Voice Behind BarsWillie “Pete” Williams

Willie “Pete” Williams

Willie Williams smiled but looked stunned as he emerged from Fulton County jail, more than two decades after he was jailed for a rape he did not commit.

He was the latest of around 192 people freed in the United States since 1989 because DNA tests applied to old evidence proved them not guilty, according to Eric Ferrero, communications director of the Innocence Project in New York.

“I always kept the faith …. I was (bitter) for about 10 years and then I just gave it over to the Lord,” Williams told reporters before his mother and family members whisked him away

As techniques involving DNA evidence become more sophisticated and can be applied to older and more fragile pieces of evidence, more and more convicts may get a chance to prove their innocence.

The bulk of those released to date were convicted between 1980 and 2000 and most had been serving long sentences for rape or murder, cases in which DNA evidence can be decisive.

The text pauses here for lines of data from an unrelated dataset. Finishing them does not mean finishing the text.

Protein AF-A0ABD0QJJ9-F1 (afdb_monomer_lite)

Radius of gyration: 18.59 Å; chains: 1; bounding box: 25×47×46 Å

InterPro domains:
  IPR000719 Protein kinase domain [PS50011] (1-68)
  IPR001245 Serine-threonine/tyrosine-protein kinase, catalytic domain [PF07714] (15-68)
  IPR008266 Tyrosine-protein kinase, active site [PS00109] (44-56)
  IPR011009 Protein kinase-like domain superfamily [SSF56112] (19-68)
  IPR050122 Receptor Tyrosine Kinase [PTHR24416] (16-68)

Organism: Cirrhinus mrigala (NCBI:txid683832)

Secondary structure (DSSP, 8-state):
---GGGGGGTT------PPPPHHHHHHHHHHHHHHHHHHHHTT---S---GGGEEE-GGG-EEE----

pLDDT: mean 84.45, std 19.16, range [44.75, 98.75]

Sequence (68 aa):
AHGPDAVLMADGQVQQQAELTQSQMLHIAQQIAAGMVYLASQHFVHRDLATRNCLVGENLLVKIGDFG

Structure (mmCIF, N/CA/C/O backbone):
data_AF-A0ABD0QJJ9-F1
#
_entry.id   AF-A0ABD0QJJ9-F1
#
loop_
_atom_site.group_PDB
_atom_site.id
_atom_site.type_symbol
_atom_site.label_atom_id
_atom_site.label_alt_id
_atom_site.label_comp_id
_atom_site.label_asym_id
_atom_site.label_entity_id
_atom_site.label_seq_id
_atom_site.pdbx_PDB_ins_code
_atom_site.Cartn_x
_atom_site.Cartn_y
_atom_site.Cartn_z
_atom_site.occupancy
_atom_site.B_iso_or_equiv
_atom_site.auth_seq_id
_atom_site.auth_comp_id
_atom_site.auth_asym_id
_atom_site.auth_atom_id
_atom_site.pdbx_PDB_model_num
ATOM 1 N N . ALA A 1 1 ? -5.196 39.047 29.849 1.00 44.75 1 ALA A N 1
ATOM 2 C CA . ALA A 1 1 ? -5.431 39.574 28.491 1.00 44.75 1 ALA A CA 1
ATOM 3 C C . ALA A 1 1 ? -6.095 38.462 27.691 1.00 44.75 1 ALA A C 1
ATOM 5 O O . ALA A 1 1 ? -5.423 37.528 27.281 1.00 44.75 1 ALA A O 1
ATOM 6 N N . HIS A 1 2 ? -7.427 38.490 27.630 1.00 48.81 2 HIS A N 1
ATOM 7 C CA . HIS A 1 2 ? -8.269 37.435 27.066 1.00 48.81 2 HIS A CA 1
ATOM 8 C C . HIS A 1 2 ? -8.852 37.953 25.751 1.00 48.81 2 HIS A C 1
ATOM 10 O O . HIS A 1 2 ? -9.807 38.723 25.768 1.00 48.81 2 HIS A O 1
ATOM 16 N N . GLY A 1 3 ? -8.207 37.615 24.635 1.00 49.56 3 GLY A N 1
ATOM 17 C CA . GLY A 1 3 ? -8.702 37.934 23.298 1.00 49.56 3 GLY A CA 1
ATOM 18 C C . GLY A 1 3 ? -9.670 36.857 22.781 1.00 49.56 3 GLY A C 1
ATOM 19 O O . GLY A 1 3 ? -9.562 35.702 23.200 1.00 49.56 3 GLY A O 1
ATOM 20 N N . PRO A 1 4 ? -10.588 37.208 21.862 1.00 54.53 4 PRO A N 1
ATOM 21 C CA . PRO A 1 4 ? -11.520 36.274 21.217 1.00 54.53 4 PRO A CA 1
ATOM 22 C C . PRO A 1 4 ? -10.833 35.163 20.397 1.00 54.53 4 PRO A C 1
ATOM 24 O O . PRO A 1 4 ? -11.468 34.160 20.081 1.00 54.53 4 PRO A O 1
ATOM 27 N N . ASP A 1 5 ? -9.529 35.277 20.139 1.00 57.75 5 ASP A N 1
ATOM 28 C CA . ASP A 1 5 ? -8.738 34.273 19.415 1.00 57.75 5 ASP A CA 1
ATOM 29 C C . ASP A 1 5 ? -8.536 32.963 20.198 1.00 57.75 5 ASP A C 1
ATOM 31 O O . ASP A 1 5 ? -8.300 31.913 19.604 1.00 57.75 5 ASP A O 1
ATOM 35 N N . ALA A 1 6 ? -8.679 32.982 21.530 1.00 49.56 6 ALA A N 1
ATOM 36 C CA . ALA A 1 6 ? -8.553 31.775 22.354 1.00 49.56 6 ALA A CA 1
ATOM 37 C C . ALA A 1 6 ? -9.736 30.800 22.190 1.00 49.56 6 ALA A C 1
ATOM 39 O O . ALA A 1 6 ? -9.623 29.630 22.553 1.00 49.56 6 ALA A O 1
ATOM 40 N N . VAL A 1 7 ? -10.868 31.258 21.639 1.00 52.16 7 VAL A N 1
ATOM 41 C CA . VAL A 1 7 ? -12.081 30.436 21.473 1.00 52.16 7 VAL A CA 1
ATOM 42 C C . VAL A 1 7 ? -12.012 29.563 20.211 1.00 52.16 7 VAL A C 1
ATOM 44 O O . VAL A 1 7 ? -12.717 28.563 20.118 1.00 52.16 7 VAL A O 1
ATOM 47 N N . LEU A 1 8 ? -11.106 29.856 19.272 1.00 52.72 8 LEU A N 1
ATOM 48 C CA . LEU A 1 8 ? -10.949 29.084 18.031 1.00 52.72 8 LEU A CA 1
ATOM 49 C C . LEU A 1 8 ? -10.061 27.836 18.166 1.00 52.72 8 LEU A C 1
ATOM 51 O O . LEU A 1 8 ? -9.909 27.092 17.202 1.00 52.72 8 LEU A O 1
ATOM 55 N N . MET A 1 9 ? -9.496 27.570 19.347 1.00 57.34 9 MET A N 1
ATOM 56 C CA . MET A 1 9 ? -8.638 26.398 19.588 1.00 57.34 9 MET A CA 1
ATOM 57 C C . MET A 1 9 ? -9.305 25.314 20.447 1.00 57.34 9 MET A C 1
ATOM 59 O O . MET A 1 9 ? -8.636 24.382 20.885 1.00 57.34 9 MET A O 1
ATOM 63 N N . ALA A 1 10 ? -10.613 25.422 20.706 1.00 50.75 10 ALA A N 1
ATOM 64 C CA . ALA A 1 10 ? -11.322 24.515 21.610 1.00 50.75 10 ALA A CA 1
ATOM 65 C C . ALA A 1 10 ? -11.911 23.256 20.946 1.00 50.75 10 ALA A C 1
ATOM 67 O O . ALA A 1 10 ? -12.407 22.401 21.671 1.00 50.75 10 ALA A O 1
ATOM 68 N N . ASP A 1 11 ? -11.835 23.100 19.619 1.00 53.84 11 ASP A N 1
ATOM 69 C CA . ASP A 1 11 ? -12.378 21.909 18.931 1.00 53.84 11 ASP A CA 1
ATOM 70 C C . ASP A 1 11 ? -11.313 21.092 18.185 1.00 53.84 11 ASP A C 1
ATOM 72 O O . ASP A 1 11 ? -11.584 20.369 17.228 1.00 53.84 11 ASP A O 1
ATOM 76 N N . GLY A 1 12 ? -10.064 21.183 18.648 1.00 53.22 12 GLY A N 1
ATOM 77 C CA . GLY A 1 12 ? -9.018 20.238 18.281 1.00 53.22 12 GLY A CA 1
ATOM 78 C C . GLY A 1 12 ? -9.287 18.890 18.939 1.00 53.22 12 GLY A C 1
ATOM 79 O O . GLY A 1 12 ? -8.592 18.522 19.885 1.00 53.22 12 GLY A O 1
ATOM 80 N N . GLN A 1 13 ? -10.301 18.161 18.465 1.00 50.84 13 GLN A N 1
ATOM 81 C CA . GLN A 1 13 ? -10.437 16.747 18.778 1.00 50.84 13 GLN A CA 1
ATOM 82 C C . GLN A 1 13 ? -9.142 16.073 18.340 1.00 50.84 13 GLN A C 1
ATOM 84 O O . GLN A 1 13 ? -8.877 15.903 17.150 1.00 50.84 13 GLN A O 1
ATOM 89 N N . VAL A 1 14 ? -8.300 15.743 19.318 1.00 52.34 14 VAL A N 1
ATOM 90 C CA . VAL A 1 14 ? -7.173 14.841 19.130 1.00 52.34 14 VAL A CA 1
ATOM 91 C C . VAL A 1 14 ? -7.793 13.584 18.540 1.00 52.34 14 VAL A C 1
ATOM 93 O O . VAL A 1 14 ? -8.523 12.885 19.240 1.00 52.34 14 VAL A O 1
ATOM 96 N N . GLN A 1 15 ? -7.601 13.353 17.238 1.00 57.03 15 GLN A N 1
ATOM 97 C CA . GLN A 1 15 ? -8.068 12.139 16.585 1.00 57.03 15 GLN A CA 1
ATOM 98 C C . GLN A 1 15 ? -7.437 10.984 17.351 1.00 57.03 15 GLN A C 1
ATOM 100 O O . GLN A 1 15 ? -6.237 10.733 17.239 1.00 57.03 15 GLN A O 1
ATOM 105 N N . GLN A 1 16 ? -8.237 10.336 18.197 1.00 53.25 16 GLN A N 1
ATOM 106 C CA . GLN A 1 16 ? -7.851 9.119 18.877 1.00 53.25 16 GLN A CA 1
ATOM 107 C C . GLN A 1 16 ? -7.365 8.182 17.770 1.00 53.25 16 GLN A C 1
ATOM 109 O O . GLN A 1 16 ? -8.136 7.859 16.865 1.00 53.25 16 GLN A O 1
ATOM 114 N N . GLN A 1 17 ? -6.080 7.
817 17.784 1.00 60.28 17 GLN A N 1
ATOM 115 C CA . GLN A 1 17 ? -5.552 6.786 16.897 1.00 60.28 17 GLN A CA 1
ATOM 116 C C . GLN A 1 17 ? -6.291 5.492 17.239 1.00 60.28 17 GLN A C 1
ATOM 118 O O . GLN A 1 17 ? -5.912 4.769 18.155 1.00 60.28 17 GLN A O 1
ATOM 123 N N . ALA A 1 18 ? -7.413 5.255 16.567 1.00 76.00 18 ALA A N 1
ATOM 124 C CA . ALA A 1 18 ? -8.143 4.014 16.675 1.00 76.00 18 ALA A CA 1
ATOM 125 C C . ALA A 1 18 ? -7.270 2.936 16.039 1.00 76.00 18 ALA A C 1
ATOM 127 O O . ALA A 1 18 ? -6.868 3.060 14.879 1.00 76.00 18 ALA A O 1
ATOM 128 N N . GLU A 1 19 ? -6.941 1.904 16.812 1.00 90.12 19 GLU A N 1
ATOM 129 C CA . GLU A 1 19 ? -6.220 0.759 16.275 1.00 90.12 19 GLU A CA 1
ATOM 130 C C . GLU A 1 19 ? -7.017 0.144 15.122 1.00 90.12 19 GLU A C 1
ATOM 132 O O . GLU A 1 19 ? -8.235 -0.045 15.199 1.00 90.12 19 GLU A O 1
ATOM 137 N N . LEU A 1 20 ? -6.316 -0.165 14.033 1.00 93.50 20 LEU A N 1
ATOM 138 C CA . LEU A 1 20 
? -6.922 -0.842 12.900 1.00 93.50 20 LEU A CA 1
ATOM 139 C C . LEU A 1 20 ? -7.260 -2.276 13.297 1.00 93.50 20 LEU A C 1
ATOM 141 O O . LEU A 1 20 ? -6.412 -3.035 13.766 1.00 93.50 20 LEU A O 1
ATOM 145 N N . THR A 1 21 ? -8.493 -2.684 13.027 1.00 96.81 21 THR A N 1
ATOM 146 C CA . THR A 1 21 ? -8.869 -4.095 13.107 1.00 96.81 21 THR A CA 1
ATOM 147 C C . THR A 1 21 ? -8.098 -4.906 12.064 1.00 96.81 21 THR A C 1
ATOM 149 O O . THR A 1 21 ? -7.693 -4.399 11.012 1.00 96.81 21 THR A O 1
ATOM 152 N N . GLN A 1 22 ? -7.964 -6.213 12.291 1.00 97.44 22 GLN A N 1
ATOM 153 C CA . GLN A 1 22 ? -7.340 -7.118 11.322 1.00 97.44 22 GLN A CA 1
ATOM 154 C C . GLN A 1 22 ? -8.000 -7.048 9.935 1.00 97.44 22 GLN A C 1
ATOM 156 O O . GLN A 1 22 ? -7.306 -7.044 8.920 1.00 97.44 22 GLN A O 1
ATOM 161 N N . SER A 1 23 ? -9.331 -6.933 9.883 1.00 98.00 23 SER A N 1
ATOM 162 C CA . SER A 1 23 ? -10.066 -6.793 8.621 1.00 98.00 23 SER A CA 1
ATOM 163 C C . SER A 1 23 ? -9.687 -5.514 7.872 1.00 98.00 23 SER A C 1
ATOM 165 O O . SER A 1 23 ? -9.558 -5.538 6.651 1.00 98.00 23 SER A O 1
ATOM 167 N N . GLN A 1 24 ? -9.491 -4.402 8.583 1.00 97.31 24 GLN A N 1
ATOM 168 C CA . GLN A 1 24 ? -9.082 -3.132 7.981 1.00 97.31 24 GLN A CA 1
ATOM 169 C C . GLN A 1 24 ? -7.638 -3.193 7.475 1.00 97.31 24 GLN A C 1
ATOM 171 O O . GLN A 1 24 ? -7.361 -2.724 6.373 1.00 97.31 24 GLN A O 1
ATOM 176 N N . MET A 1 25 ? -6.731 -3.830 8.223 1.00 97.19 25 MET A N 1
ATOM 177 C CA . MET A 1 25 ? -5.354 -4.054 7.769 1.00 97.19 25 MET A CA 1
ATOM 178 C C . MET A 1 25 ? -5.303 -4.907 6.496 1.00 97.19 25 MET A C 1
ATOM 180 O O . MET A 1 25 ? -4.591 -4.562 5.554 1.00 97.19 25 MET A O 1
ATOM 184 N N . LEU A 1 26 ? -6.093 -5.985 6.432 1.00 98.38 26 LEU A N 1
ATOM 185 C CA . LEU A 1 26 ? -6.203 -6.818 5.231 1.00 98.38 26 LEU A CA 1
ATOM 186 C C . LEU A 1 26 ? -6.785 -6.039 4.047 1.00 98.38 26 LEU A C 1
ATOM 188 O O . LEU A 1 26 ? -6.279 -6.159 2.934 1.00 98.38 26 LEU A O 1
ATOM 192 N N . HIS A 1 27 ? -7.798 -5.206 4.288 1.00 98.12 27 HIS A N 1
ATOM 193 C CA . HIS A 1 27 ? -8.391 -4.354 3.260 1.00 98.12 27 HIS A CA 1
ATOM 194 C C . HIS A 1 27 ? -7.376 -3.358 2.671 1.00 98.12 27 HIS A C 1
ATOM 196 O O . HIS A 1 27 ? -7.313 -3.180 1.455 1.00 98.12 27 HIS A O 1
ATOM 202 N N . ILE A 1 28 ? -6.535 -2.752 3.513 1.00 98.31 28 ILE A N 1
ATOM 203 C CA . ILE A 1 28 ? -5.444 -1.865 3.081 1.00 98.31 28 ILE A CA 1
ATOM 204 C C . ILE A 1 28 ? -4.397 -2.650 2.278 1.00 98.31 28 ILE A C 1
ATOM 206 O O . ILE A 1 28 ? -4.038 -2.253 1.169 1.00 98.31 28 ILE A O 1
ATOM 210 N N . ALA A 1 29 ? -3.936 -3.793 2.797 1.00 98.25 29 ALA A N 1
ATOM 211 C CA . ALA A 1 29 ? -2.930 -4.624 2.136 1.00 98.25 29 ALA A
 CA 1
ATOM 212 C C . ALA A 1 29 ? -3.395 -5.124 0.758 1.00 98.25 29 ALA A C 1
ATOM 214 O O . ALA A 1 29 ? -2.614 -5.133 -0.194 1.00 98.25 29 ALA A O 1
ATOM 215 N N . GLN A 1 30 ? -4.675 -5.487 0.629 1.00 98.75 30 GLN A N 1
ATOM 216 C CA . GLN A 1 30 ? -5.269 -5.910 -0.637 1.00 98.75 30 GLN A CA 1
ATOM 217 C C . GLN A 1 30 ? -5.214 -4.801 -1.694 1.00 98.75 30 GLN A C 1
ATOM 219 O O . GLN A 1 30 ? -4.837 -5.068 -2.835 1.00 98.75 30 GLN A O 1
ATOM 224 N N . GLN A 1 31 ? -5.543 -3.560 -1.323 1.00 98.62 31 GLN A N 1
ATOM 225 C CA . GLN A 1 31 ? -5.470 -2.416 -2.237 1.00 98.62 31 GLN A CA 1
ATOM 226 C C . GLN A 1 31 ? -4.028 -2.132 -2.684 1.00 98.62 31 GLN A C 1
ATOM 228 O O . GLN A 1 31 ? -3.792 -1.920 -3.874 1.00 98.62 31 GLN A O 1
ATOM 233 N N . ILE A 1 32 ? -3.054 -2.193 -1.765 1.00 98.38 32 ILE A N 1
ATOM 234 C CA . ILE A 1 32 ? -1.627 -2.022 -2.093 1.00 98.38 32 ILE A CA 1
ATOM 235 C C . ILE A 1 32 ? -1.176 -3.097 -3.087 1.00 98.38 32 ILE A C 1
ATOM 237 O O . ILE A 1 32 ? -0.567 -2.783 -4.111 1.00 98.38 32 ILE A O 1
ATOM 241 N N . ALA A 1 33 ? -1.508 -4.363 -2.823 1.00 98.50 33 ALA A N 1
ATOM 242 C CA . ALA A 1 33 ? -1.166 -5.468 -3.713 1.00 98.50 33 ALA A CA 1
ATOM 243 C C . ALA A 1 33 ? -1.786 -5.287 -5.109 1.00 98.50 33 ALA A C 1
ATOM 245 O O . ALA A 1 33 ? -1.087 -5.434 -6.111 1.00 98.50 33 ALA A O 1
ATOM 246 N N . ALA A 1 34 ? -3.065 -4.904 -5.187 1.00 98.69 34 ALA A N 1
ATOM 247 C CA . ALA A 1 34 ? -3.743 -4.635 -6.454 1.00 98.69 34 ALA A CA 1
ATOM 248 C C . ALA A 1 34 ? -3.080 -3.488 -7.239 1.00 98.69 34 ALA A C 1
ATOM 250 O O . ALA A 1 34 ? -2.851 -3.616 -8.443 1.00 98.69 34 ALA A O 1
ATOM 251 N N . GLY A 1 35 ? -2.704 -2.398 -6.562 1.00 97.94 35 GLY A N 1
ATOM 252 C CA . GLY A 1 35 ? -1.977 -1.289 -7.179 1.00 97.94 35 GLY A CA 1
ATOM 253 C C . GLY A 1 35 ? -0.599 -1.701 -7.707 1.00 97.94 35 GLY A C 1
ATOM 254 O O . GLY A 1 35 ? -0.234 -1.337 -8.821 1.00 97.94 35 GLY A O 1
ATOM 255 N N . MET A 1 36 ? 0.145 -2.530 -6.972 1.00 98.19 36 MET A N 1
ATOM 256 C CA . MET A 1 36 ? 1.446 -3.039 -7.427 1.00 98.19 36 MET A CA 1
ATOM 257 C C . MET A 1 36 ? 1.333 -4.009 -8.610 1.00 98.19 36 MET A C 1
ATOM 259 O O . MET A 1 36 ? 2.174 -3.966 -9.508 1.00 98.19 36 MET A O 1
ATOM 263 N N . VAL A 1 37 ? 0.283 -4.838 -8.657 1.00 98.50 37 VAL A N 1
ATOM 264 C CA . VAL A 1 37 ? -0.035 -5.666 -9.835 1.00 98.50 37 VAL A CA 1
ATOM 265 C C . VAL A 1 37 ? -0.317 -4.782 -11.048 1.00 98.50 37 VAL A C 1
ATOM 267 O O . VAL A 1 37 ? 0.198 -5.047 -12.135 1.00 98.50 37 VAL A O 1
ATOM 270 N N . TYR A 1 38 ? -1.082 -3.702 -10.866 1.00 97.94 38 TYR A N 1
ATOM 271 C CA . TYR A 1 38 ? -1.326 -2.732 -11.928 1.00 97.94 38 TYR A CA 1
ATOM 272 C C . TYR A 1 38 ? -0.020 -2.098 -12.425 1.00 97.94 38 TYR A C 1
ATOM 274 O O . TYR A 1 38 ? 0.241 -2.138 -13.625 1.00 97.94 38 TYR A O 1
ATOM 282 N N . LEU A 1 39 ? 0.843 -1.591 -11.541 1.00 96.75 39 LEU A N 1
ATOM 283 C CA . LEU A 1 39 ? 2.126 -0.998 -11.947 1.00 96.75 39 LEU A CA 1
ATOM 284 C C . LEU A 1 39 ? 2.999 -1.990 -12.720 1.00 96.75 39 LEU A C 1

“They come from all walks of life. They are disproportionately people of color, particularly African American and they are often poor and couldn’t afford the best attorneys,” Ferrero said.

Around 2.2 million people are in U.S. federal, state or local prison in the United States, according to Department of Justice statistics for 2005.

An estimated 32 percent of black males will enter state or federal prison during their lifetime against 17 percent for Hispanic males and 5.9 percent for white males, according to the statistics.

Williams was 21 when he was arrested for a traffic violation in Atlanta in April 1985 shortly after two brutal rapes in a suburb north of the city and was initially charged with giving a false address.

But when one victim later identified him in a police line-up he was also charged with rape, sodomy and kidnapping.

While he was in jail awaiting trial, three more near-identical rapes were committed but the district attorney rejected suggestions by Williams’ lawyer that his client should therefore be ruled out as a suspect, said Lisa George of the Georgia Innocence Project.

Despite having an alibi for one of the crimes, he was convicted when a victim testified in court she was 120 percent he was the attacker and he was sentenced to 45 years.

CRUCIAL BREAK

The Innocence Project was set up in 1992 at the Cardozo School of Law and handles thousands of cases from prisoners who claim they were wrongly convicted, said Ferrero.

In the long run the use of DNA evidence should reduce the number of wrongful convictions in rape and murder cases, Ferrero said.

Some get the chance for DNA testing that absolves them of guilt because of an unusual sequence of events.

In New York this month Roy Brown was freed from a 25-year murder sentence after using Freedom of Information Law documents to track down the real killer from his prison cell. Brown then wrote to him, saying DNA would prove his guilt.

Five days later that man lay down in the path of an oncoming train and DNA from his body eventually freed Brown.

The crucial break in Williams’ case came almost by chance when a law student intern at the Georgia Innocence Project turned up a swab from one of the victims that had not been DNA-tested, languishing in an evidence vault at the Georgia Bureau of Investigation.

“I knew as soon as we had it that we had hit the jackpot. I didn’t realize he was innocent but I knew we would be able to determine one way or another,” said Cliff Williams, 27.

“The best chance of a claim of innocence being valid is when it’s a one-on-one attack and the victim doesn’t know the attacker personally. That increases the chance that it was a bad witness identification,” he said in an interview.

A motion was filed for a new trial and results of the DNA test proved he was not the attacker. Charges will be dropped at a hearing for a new trial, George said.

Only 21 states, the District of Columbia and the federal government have laws to compensate people for the time they wrongly spent in jail, Ferrero said.

Prisoners set free after a wrongful conviction face the same difficulties as other ex-convicts, including finding work and dealing with relationships, said Dennis Dunn of the Atlanta Enterprise Center, which helps former prisoners rehabilitate.

“It’s pretty overwhelming for some (ex-prisoners) …. The biggest problem is getting back into the flow of society, how you deal with people in the free world,” he said, adding that family support often proved decisive.

For his part, Williams said he was starting to adjust to life in a world that had changed since 1985. One shock was seeing people using Cell phones — they were unheard of when he went inside. He was going to start looking for work.

“Being a man, our instinct is to stand on our own two feet,” he said.